With that, the recent events with ex and the dog not only allowed me to purposefully drop the rope, but I also got the blow torch myself and burned it up. Being able to allow myself to completely let go has been very empowering.

I am still hanging out on the MLC board because I want to understand what this man may be going through. I do hope he wakes up and is able to accept his life "as is" without the constant running and chasing of happiness. I feel for him, but in a completely different way than I did before. More platonic, I guess.

While the divorce was filed a year ago in september, we have yet to make any real progress, and that should be coming up next. The accountants are now looking at everything. Ugh. This is the part that succcckkkssss. Money was always paramount in our relationship. It's ex's one and only true love.

I'm not sure I ever mentioned it before, but on our wedding night, Ex opened up all the cards and electronically deposited all the money instead of consummating the marriage with me. Yep. He had energy to count and deposit money, but not have time with his wife. Not only that, he was disappointed in the amount we got and blamed my side of the family. Ummmm red flags?!? So, yeah, on my wedding night not only did i not consummate the marriage, but I was made to feel bad that my family didn't contribute "enough" in financial gifts. What a complete #^*|!~€~*£|.

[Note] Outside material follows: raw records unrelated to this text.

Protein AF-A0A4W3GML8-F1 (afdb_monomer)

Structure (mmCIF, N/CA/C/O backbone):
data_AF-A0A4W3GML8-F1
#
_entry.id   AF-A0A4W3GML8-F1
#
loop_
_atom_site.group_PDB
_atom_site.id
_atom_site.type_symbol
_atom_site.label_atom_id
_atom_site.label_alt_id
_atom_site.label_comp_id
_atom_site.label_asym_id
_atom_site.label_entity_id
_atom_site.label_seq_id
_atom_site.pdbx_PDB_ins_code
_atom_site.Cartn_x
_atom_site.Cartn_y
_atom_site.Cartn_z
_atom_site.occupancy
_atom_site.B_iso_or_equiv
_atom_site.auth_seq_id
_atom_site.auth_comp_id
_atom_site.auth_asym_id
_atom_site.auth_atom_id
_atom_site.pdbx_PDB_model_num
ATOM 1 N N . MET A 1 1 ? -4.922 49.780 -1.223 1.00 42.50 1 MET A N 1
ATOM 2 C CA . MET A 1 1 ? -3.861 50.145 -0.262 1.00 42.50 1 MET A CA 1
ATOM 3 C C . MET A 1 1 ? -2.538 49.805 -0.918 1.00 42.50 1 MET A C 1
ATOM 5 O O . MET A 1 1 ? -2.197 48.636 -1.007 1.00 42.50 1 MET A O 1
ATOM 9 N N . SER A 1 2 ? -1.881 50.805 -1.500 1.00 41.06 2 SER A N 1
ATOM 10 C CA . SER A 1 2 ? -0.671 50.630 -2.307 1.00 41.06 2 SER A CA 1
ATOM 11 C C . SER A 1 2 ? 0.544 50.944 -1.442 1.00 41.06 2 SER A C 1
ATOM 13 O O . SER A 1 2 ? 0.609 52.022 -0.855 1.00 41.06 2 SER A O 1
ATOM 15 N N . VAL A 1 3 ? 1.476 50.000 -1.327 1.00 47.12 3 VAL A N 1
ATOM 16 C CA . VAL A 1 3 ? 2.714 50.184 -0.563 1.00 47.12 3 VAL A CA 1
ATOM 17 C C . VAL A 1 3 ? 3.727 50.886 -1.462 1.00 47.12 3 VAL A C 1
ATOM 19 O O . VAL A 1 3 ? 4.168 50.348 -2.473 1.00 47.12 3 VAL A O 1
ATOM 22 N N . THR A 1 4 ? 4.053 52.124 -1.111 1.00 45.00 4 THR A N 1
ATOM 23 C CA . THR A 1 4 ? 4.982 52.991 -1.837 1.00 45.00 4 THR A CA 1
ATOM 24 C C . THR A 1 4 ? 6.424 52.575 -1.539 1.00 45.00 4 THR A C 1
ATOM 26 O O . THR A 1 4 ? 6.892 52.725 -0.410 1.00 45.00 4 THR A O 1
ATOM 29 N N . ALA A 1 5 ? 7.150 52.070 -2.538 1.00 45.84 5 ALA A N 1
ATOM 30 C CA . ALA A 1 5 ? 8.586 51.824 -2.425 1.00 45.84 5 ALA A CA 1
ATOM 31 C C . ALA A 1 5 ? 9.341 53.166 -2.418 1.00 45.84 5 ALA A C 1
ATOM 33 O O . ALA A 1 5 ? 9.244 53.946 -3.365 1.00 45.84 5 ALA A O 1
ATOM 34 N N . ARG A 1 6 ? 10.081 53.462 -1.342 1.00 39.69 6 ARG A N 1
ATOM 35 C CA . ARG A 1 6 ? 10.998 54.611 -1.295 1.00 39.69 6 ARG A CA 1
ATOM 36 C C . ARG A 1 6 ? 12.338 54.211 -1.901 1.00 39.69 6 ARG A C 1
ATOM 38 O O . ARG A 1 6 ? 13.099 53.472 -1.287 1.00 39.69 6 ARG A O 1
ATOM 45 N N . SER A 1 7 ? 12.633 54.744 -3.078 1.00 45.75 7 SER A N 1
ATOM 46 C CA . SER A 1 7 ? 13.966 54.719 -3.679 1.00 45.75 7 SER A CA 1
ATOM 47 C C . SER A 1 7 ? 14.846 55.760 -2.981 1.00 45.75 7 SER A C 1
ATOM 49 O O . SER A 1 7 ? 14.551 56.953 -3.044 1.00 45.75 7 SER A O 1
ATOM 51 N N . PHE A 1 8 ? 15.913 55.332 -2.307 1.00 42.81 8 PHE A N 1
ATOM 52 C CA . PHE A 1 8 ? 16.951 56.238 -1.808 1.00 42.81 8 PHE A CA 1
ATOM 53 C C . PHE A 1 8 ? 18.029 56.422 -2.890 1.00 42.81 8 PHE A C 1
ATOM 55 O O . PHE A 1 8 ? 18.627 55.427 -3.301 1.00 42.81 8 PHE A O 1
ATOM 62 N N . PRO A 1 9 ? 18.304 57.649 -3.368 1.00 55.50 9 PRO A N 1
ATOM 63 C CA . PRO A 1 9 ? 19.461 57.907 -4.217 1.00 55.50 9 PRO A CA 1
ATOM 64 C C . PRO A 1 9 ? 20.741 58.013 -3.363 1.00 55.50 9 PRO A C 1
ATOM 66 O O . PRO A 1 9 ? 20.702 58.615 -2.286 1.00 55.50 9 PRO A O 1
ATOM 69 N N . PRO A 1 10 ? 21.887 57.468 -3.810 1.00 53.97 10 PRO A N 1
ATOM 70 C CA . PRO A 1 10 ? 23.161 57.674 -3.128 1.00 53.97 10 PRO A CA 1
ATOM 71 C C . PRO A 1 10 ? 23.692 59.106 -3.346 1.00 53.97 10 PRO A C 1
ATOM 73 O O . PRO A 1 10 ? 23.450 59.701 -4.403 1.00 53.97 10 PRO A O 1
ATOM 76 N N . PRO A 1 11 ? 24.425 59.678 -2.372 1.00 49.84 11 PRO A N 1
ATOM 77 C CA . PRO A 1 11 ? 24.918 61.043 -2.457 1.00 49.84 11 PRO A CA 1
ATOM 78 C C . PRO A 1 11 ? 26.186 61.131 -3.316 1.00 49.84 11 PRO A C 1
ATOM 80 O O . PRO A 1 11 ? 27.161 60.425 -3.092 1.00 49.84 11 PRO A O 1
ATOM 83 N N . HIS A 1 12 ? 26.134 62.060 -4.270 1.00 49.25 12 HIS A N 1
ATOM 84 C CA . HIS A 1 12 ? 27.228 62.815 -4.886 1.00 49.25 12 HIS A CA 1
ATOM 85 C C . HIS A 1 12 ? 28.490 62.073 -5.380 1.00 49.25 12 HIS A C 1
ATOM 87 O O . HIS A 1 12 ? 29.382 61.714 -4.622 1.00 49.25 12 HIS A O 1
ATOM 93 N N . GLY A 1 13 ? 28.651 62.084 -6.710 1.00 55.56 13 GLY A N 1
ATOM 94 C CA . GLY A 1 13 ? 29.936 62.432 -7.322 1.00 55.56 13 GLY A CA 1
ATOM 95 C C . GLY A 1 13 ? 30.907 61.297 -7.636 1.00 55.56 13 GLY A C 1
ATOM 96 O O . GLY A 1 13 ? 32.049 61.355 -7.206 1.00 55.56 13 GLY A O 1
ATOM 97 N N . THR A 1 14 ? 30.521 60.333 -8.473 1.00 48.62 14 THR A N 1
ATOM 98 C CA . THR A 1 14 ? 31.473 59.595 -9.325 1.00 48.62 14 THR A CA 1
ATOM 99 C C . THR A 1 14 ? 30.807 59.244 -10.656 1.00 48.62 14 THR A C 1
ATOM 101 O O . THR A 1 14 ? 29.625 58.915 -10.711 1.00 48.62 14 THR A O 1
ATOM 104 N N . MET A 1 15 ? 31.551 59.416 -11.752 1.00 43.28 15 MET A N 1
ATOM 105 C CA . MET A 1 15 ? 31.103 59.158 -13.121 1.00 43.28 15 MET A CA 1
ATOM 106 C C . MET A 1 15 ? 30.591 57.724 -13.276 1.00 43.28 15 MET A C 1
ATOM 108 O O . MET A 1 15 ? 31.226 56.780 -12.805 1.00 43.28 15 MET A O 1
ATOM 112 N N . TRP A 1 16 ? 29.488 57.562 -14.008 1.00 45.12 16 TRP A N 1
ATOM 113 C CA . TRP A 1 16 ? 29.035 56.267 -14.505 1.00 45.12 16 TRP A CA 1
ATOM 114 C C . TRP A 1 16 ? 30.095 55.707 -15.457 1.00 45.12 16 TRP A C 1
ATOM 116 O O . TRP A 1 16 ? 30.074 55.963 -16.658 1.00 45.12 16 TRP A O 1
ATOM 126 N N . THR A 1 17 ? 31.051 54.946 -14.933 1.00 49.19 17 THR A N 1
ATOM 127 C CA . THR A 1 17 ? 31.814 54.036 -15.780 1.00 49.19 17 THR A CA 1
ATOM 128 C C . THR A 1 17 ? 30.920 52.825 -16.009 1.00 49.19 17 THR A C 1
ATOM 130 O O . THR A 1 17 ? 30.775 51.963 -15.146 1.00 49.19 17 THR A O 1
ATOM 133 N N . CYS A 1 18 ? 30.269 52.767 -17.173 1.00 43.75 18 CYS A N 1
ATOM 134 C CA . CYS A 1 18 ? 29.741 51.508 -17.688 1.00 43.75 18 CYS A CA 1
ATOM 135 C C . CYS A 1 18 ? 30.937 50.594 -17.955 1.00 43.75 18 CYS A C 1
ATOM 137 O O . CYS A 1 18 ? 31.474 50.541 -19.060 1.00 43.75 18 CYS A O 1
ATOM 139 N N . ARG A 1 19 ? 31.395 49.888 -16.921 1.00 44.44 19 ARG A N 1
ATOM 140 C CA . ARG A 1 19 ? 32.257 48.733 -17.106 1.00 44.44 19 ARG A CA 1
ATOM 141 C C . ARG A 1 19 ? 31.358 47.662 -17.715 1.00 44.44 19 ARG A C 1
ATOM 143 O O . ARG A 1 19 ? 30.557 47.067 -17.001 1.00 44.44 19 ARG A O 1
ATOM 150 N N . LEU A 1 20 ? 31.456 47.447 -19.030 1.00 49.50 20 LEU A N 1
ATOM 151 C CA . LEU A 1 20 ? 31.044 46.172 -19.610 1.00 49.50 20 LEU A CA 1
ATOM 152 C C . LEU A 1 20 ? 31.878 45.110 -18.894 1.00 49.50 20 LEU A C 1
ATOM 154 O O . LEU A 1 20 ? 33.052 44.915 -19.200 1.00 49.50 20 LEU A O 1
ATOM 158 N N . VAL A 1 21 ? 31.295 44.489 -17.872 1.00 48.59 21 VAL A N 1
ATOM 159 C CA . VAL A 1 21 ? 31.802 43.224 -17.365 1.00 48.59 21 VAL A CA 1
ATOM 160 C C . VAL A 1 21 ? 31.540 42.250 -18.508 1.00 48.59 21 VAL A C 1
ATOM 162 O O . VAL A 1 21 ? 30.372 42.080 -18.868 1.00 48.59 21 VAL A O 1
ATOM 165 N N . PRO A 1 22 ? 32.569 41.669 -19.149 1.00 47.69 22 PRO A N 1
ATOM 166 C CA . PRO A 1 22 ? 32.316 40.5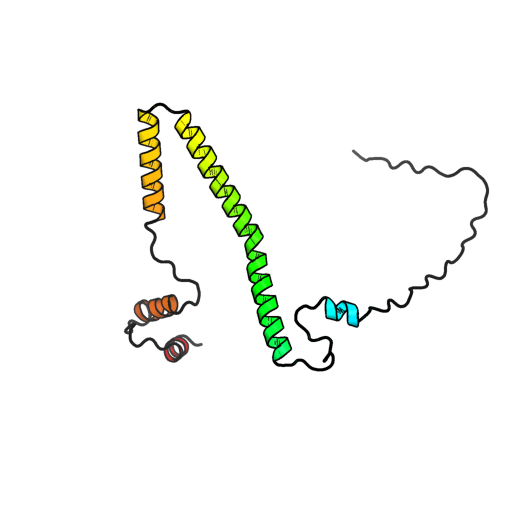78 -20.066 1.00 47.69 22 PRO A CA 1
ATOM 167 C C . PRO A 1 22 ? 31.597 39.516 -19.243 1.00 47.69 22 PRO A C 1
ATOM 169 O O . PRO A 1 22 ? 32.133 39.032 -18.244 1.00 47.69 22 PRO A O 1
ATOM 172 N N . PHE A 1 23 ? 30.355 39.214 -19.617 1.00 43.47 23 PHE A N 1
ATOM 173 C CA . PHE A 1 23 ? 29.646 38.051 -19.112 1.00 43.47 23 PHE A CA 1
ATOM 174 C C . PHE A 1 23 ? 30.384 36.845 -19.696 1.00 43.47 23 PHE A C 1
ATOM 176 O O . PHE A 1 23 ? 30.011 36.291 -20.725 1.00 43.47 23 PHE A O 1
ATOM 183 N N . PHE A 1 24 ? 31.519 36.503 -19.087 1.00 43.88 24 PHE A N 1
ATOM 184 C CA . PHE A 1 24 ? 32.056 35.163 -19.161 1.00 43.88 24 PHE A CA 1
ATOM 185 C C . PHE A 1 24 ? 30.966 34.297 -18.538 1.00 43.88 24 PHE A C 1
ATOM 187 O O . PHE A 1 24 ? 30.835 34.241 -17.318 1.00 43.88 24 PHE A O 1
ATOM 194 N N . HIS A 1 25 ? 30.142 33.669 -19.375 1.00 53.34 25 HIS A N 1
ATOM 195 C CA . HIS A 1 25 ? 29.616 32.372 -18.999 1.00 53.34 25 HIS A CA 1
ATOM 196 C C . HIS A 1 25 ? 30.860 31.488 -18.893 1.00 53.34 25 HIS A C 1
ATOM 198 O O . HIS A 1 25 ? 31.498 31.261 -19.923 1.00 53.34 25 HIS A O 1
ATOM 204 N N . PRO A 1 26 ? 31.294 31.058 -17.693 1.00 51.38 26 PRO A N 1
ATOM 205 C CA . PRO A 1 26 ? 32.219 29.945 -17.658 1.00 51.38 26 PRO A CA 1
ATOM 206 C C . PRO A 1 26 ? 31.500 28.815 -18.389 1.00 51.38 26 PRO A C 1
ATOM 208 O O . PRO A 1 26 ? 30.326 28.563 -18.101 1.00 51.38 26 PRO A O 1
ATOM 211 N N . ASP A 1 27 ? 32.168 28.197 -19.363 1.00 52.56 27 ASP A N 1
ATOM 212 C CA . ASP A 1 27 ? 31.759 26.893 -19.863 1.00 52.56 27 ASP A CA 1
ATOM 213 C C . ASP A 1 27 ? 31.436 26.054 -18.631 1.00 52.56 27 ASP A C 1
ATOM 215 O O . ASP A 1 27 ? 32.321 25.748 -17.826 1.00 52.56 27 ASP A O 1
ATOM 219 N N . VAL A 1 28 ? 30.148 25.783 -18.412 1.00 57.16 28 VAL A N 1
ATOM 220 C CA . VAL A 1 28 ? 29.712 24.901 -17.341 1.00 57.16 28 VAL A CA 1
ATOM 221 C C . VAL A 1 28 ? 30.197 23.535 -17.790 1.00 57.16 28 VAL A C 1
ATOM 223 O O . VAL A 1 28 ? 29.509 22.829 -18.522 1.00 57.16 28 VAL A O 1
ATOM 226 N N . GLN A 1 29 ? 31.431 23.194 -17.422 1.00 57.72 29 GLN A N 1
ATOM 227 C CA . GLN A 1 29 ? 31.930 21.836 -17.490 1.00 57.72 29 GLN A CA 1
ATOM 228 C C . GLN A 1 29 ? 31.080 21.043 -16.505 1.00 57.72 29 GLN A C 1
ATOM 230 O O . GLN A 1 29 ? 31.389 20.937 -15.320 1.00 57.72 29 GLN A O 1
ATOM 235 N N . VAL A 1 30 ? 29.935 20.567 -16.993 1.00 63.72 30 VAL A N 1
ATOM 236 C CA . VAL A 1 30 ? 29.118 19.594 -16.288 1.00 63.72 30 VAL A CA 1
ATOM 237 C C . VAL A 1 30 ? 30.013 18.377 -16.144 1.00 63.72 30 VAL A C 1
ATOM 239 O O . VAL A 1 30 ? 30.368 17.740 -17.137 1.00 63.72 30 VAL A O 1
ATOM 242 N N . ASP A 1 31 ? 30.439 18.100 -14.914 1.00 73.94 31 ASP A N 1
ATOM 243 C CA . ASP A 1 31 ? 31.218 16.910 -14.617 1.00 73.94 31 ASP A CA 1
ATOM 244 C C . ASP A 1 31 ? 30.312 15.697 -14.830 1.00 73.94 31 ASP A C 1
ATOM 246 O O . ASP A 1 31 ? 29.560 15.271 -13.949 1.00 73.94 31 ASP A O 1
ATOM 250 N N . HIS A 1 32 ? 30.361 15.175 -16.054 1.00 66.94 32 HIS A N 1
ATOM 251 C CA . HIS A 1 32 ? 29.581 14.034 -16.503 1.00 66.94 32 HIS A CA 1
ATOM 252 C C . HIS A 1 32 ? 29.791 12.829 -15.580 1.00 66.94 32 HIS A C 1
ATOM 254 O O . HIS A 1 32 ? 28.871 12.045 -15.369 1.00 66.94 32 HIS A O 1
ATOM 260 N N . MET A 1 33 ? 30.976 12.685 -14.977 1.00 65.50 33 MET A N 1
ATOM 261 C CA . MET A 1 33 ? 31.253 11.597 -14.040 1.00 65.50 33 MET A CA 1
ATOM 262 C C . MET A 1 33 ? 30.548 11.803 -12.701 1.00 65.50 33 MET A C 1
ATOM 264 O O . MET A 1 33 ? 30.108 10.834 -12.086 1.00 65.50 33 MET A O 1
ATOM 268 N N . ASN A 1 34 ? 30.413 13.047 -12.242 1.00 68.12 34 ASN A N 1
ATOM 269 C CA . ASN A 1 34 ? 29.690 13.353 -11.010 1.00 68.12 34 ASN A CA 1
ATOM 270 C C . ASN A 1 34 ? 28.170 13.250 -11.200 1.00 68.12 34 ASN A C 1
ATOM 272 O O . ASN A 1 34 ? 27.477 12.7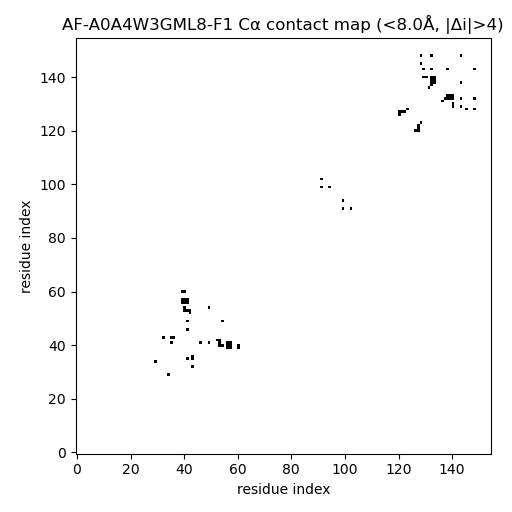91 -10.298 1.00 68.12 34 ASN A O 1
ATOM 276 N N . LEU A 1 35 ? 27.668 13.592 -12.390 1.00 68.19 35 LEU A N 1
ATOM 277 C CA . LEU A 1 35 ? 26.267 13.391 -12.763 1.00 68.19 35 LEU A CA 1
ATOM 278 C C . LEU A 1 35 ? 25.916 11.898 -12.854 1.00 68.19 35 LEU A C 1
ATOM 280 O O . LEU A 1 35 ? 24.915 11.473 -12.291 1.00 68.19 35 LEU A O 1
ATOM 284 N N . LEU A 1 36 ? 26.765 11.079 -13.485 1.00 65.75 36 LEU A N 1
ATOM 285 C CA . LEU A 1 36 ? 26.560 9.626 -13.535 1.00 65.75 36 LEU A CA 1
ATOM 286 C C . LEU A 1 36 ? 26.588 8.983 -12.143 1.00 65.75 36 LEU A C 1
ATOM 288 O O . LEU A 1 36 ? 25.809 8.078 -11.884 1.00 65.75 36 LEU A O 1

While its been the most painful experience of my life and more painful than I thought possible, I think the universe, guardian Angels, whomever, were and are looking out. I do believe now that this divorce had to happen because I was dead in my marriage. I had no spirit. I don't believe it was his intention at all, but being married to ex killed everything about me. Codependency at its finest. I had no sparkle in my life. For so many reasons I became a fraction of a woman... Too many to recount here.

So, life goes on. Im still on my journey of becoming a whole and complete person. The lifelong goal is to just be an awesome human.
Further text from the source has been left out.